=== Records supplied ===
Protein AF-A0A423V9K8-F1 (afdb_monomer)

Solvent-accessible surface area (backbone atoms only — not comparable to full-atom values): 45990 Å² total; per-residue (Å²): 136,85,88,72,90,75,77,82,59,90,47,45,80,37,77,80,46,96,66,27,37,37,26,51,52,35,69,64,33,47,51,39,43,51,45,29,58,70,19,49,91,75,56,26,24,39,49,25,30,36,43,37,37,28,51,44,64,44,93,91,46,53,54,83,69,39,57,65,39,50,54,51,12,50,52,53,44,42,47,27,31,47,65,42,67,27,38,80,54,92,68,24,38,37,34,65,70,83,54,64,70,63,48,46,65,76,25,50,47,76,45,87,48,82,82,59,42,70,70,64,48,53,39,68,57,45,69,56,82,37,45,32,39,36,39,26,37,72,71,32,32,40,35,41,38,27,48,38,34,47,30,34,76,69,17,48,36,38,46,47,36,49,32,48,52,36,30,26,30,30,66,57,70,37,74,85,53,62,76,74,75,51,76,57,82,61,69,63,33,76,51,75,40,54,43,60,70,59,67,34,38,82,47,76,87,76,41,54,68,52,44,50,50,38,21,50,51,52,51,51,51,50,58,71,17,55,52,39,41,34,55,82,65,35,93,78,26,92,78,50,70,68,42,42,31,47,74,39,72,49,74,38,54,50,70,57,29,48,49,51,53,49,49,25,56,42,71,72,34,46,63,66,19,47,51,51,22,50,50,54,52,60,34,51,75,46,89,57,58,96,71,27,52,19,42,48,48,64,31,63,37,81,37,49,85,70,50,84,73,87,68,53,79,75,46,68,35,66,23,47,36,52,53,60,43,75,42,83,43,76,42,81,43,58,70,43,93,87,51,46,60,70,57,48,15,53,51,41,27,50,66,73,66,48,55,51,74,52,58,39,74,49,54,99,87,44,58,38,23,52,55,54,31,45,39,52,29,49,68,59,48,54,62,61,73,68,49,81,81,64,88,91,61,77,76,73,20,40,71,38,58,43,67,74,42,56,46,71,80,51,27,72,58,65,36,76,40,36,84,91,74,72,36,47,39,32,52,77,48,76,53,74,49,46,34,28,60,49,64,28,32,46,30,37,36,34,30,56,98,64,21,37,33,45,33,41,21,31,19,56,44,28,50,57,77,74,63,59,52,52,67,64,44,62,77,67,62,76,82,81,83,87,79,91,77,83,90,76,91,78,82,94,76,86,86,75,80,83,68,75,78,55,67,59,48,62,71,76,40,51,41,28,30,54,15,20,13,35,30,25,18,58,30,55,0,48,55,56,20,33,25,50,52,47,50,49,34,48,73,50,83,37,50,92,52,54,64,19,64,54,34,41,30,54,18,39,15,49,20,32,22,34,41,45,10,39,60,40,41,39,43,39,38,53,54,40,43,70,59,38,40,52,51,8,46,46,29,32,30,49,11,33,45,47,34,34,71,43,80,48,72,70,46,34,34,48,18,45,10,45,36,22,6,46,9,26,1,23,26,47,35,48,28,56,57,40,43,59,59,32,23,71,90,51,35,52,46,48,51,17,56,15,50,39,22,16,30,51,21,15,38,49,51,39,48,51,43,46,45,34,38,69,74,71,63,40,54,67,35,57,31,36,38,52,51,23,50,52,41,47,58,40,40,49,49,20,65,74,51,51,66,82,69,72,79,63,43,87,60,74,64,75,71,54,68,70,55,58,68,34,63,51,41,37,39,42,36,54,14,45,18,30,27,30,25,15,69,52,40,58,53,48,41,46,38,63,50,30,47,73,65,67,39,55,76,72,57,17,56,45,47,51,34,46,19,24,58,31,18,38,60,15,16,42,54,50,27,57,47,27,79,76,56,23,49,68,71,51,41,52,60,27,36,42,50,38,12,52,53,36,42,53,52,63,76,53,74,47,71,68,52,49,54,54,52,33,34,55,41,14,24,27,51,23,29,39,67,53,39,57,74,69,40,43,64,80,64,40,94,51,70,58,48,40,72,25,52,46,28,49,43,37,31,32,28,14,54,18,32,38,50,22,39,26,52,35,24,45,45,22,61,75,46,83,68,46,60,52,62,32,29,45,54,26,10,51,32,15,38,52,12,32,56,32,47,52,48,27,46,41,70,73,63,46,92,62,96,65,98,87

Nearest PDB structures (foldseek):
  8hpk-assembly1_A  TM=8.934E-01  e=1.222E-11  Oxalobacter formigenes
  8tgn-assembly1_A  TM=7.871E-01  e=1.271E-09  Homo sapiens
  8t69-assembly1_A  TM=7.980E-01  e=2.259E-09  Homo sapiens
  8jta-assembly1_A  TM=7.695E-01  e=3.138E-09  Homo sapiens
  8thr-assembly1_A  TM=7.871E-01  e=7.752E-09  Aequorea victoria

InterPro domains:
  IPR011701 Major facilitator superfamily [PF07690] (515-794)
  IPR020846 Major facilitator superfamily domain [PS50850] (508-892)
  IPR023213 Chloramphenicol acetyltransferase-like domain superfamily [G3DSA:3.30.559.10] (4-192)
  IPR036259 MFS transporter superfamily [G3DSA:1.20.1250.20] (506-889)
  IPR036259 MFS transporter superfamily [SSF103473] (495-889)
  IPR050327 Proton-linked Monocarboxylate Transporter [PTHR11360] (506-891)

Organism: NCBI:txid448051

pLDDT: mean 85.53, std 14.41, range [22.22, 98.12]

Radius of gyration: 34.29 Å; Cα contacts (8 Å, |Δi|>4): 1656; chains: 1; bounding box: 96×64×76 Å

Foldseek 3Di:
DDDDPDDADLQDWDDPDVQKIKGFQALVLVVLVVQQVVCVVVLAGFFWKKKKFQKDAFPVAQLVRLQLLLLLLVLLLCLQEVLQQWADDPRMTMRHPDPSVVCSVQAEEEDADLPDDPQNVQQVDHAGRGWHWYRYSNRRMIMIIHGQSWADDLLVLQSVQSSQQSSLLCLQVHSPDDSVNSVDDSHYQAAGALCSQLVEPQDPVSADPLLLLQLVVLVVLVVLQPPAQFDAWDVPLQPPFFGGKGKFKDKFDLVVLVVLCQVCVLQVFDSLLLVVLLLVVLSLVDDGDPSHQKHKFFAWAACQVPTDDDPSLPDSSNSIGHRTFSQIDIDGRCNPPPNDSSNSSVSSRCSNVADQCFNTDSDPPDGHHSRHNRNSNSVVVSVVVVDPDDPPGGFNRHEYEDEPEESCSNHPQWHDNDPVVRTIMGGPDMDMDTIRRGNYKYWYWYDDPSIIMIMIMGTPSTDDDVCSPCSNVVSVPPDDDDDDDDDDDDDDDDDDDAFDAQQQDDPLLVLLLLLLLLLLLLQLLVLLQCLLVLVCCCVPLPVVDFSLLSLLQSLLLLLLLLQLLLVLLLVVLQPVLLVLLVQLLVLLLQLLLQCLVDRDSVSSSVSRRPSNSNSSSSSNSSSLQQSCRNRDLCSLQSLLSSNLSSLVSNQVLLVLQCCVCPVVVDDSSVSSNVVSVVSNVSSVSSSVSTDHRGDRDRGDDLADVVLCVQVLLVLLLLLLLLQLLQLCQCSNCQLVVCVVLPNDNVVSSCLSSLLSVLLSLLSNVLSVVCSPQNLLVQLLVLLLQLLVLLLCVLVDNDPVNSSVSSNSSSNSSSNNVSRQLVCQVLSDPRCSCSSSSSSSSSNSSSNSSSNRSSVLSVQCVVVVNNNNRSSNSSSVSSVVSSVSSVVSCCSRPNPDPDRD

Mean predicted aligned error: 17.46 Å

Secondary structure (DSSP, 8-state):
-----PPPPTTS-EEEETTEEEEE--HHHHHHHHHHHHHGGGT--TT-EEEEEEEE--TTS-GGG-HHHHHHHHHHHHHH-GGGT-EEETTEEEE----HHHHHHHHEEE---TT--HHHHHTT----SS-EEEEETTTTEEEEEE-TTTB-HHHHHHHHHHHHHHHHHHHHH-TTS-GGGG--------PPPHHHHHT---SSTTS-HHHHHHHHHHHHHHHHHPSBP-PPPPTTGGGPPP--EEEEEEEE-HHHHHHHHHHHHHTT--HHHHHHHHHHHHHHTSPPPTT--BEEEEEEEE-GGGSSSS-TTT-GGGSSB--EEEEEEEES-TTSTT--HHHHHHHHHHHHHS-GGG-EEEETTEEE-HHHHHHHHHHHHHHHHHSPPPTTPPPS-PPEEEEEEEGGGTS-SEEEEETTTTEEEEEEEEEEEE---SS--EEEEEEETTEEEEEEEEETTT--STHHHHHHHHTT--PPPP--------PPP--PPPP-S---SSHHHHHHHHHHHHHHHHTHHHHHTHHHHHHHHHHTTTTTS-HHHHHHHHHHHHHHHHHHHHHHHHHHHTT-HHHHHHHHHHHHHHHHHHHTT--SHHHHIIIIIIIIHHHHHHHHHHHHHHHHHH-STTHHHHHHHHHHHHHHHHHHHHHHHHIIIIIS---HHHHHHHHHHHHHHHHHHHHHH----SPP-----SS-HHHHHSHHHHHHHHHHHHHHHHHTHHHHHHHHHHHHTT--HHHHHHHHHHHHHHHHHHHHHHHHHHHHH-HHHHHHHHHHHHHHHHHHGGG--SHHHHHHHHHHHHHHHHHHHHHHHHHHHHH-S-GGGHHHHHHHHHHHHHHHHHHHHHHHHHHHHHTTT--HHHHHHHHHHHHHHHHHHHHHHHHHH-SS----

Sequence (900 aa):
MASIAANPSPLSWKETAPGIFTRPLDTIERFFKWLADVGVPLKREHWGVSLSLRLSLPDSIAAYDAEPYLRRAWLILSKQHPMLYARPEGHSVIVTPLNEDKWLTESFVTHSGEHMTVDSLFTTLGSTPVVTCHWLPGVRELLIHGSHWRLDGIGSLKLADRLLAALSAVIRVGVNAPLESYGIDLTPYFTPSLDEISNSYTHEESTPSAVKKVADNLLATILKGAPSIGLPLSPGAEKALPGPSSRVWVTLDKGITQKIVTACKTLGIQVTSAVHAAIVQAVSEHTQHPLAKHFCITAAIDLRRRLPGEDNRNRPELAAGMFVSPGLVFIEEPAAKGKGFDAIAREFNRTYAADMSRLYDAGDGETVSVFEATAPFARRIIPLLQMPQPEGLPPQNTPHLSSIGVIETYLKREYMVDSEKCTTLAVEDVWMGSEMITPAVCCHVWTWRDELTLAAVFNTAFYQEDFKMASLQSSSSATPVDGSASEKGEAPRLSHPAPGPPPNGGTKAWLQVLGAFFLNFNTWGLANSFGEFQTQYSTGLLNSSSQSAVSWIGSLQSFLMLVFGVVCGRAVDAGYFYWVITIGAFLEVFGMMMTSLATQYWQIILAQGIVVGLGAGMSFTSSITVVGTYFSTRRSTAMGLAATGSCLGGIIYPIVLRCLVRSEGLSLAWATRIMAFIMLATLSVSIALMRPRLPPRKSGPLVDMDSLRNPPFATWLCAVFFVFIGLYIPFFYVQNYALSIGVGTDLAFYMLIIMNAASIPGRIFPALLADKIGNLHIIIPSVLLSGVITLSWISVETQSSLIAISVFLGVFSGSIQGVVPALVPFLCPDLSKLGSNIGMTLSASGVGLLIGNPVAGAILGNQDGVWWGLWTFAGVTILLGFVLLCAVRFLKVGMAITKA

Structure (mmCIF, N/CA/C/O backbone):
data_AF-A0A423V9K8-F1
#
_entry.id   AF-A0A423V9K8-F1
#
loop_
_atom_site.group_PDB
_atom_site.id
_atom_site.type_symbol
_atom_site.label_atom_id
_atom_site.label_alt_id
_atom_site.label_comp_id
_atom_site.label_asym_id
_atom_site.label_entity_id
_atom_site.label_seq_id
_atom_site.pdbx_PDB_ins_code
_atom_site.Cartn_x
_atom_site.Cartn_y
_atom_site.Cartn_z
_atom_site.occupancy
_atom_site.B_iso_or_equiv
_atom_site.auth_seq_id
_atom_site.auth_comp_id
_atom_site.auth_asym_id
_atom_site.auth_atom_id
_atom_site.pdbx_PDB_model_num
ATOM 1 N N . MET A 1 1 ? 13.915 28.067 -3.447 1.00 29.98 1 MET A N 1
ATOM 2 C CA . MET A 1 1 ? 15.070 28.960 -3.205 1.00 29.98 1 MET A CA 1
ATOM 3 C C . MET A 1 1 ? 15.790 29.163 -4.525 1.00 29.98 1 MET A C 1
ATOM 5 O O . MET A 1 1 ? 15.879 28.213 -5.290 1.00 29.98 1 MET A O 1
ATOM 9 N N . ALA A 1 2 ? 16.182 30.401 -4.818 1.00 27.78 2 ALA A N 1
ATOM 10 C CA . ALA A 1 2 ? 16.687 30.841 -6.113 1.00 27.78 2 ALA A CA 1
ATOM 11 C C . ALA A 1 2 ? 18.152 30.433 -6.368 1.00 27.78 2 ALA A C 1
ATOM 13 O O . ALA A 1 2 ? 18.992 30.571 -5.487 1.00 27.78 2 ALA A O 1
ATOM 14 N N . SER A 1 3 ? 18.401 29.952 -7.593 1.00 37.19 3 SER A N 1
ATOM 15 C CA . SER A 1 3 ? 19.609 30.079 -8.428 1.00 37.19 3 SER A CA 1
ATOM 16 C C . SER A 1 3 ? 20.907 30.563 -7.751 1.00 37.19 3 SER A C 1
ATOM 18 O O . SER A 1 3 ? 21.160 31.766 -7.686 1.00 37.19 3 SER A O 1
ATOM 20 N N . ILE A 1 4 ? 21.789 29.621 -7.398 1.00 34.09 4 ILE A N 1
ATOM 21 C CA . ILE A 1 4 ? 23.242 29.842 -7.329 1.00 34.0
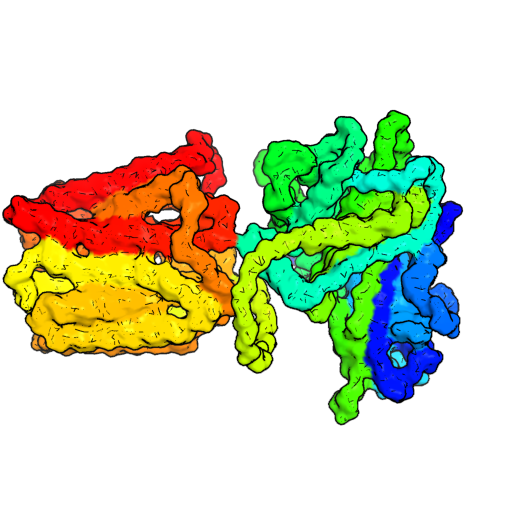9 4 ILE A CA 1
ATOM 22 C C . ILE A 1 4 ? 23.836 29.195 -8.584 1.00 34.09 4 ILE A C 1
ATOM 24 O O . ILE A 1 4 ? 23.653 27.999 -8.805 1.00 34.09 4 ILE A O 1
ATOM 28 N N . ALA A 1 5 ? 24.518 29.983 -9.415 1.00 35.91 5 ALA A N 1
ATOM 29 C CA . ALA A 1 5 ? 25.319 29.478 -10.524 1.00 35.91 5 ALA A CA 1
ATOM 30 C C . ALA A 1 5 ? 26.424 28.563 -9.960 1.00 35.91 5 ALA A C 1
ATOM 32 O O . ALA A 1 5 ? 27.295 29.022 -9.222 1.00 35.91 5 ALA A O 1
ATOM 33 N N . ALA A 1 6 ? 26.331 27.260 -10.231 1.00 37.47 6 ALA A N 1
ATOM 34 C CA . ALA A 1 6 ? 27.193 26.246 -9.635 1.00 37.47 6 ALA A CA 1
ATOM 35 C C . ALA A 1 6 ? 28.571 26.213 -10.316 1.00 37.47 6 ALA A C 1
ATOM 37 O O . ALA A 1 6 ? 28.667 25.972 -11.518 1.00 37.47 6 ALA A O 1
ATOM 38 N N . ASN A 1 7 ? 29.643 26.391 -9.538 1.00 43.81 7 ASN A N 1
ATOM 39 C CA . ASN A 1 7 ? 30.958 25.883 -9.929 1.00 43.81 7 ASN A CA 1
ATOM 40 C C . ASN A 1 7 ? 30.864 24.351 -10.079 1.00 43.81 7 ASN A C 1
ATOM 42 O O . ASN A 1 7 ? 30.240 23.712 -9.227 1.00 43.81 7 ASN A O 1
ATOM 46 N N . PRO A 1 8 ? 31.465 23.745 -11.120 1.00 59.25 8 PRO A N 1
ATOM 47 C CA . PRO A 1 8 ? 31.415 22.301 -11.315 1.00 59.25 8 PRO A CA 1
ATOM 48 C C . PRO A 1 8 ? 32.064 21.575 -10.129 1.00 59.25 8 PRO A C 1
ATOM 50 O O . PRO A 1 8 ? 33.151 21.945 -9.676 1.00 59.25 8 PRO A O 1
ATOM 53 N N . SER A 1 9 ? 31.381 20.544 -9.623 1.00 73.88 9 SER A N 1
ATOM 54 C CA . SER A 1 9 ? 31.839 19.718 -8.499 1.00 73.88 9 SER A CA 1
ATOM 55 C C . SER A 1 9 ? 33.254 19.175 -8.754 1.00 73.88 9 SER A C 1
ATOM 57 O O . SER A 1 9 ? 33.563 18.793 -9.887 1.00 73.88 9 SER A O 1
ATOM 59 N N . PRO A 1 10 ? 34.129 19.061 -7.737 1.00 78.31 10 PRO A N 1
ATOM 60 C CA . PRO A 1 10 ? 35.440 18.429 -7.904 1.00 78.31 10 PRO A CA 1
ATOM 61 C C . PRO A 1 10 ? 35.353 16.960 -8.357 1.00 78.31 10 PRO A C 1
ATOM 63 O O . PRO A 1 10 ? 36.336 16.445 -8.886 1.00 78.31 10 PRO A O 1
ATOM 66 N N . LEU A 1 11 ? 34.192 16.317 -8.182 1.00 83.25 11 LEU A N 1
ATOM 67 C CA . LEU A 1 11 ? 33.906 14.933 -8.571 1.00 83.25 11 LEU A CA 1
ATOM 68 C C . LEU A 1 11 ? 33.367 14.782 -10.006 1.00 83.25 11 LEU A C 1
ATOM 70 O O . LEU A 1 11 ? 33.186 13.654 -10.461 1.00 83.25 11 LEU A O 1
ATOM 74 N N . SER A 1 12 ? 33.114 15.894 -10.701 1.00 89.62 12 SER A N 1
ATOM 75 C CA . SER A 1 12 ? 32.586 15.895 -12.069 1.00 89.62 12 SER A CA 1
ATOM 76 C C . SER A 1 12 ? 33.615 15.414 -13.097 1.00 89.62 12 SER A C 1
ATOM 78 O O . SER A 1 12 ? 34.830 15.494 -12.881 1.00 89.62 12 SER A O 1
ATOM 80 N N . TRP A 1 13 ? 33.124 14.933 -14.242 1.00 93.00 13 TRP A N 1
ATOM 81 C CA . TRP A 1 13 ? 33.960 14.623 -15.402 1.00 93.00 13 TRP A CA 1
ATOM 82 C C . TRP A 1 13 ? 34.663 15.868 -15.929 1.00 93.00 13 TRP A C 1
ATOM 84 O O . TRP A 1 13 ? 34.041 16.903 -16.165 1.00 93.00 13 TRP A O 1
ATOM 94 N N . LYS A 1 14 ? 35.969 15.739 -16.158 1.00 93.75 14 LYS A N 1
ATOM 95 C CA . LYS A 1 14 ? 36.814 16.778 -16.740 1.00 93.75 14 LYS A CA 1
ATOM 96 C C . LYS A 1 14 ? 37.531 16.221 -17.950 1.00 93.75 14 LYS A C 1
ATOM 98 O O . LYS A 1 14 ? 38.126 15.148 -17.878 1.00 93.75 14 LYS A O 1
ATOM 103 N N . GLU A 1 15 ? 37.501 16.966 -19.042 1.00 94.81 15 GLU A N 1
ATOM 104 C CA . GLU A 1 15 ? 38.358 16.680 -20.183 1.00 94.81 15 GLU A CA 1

=== Task instructions ===
Copy every line in the listing above where the string "Major" turns up.

=== Task response ===
  IPR011701 Major facilitator superfamily [PF07690] (515-794)
  IPR020846 Major facilitator superfamily domain [PS50850] (508-892)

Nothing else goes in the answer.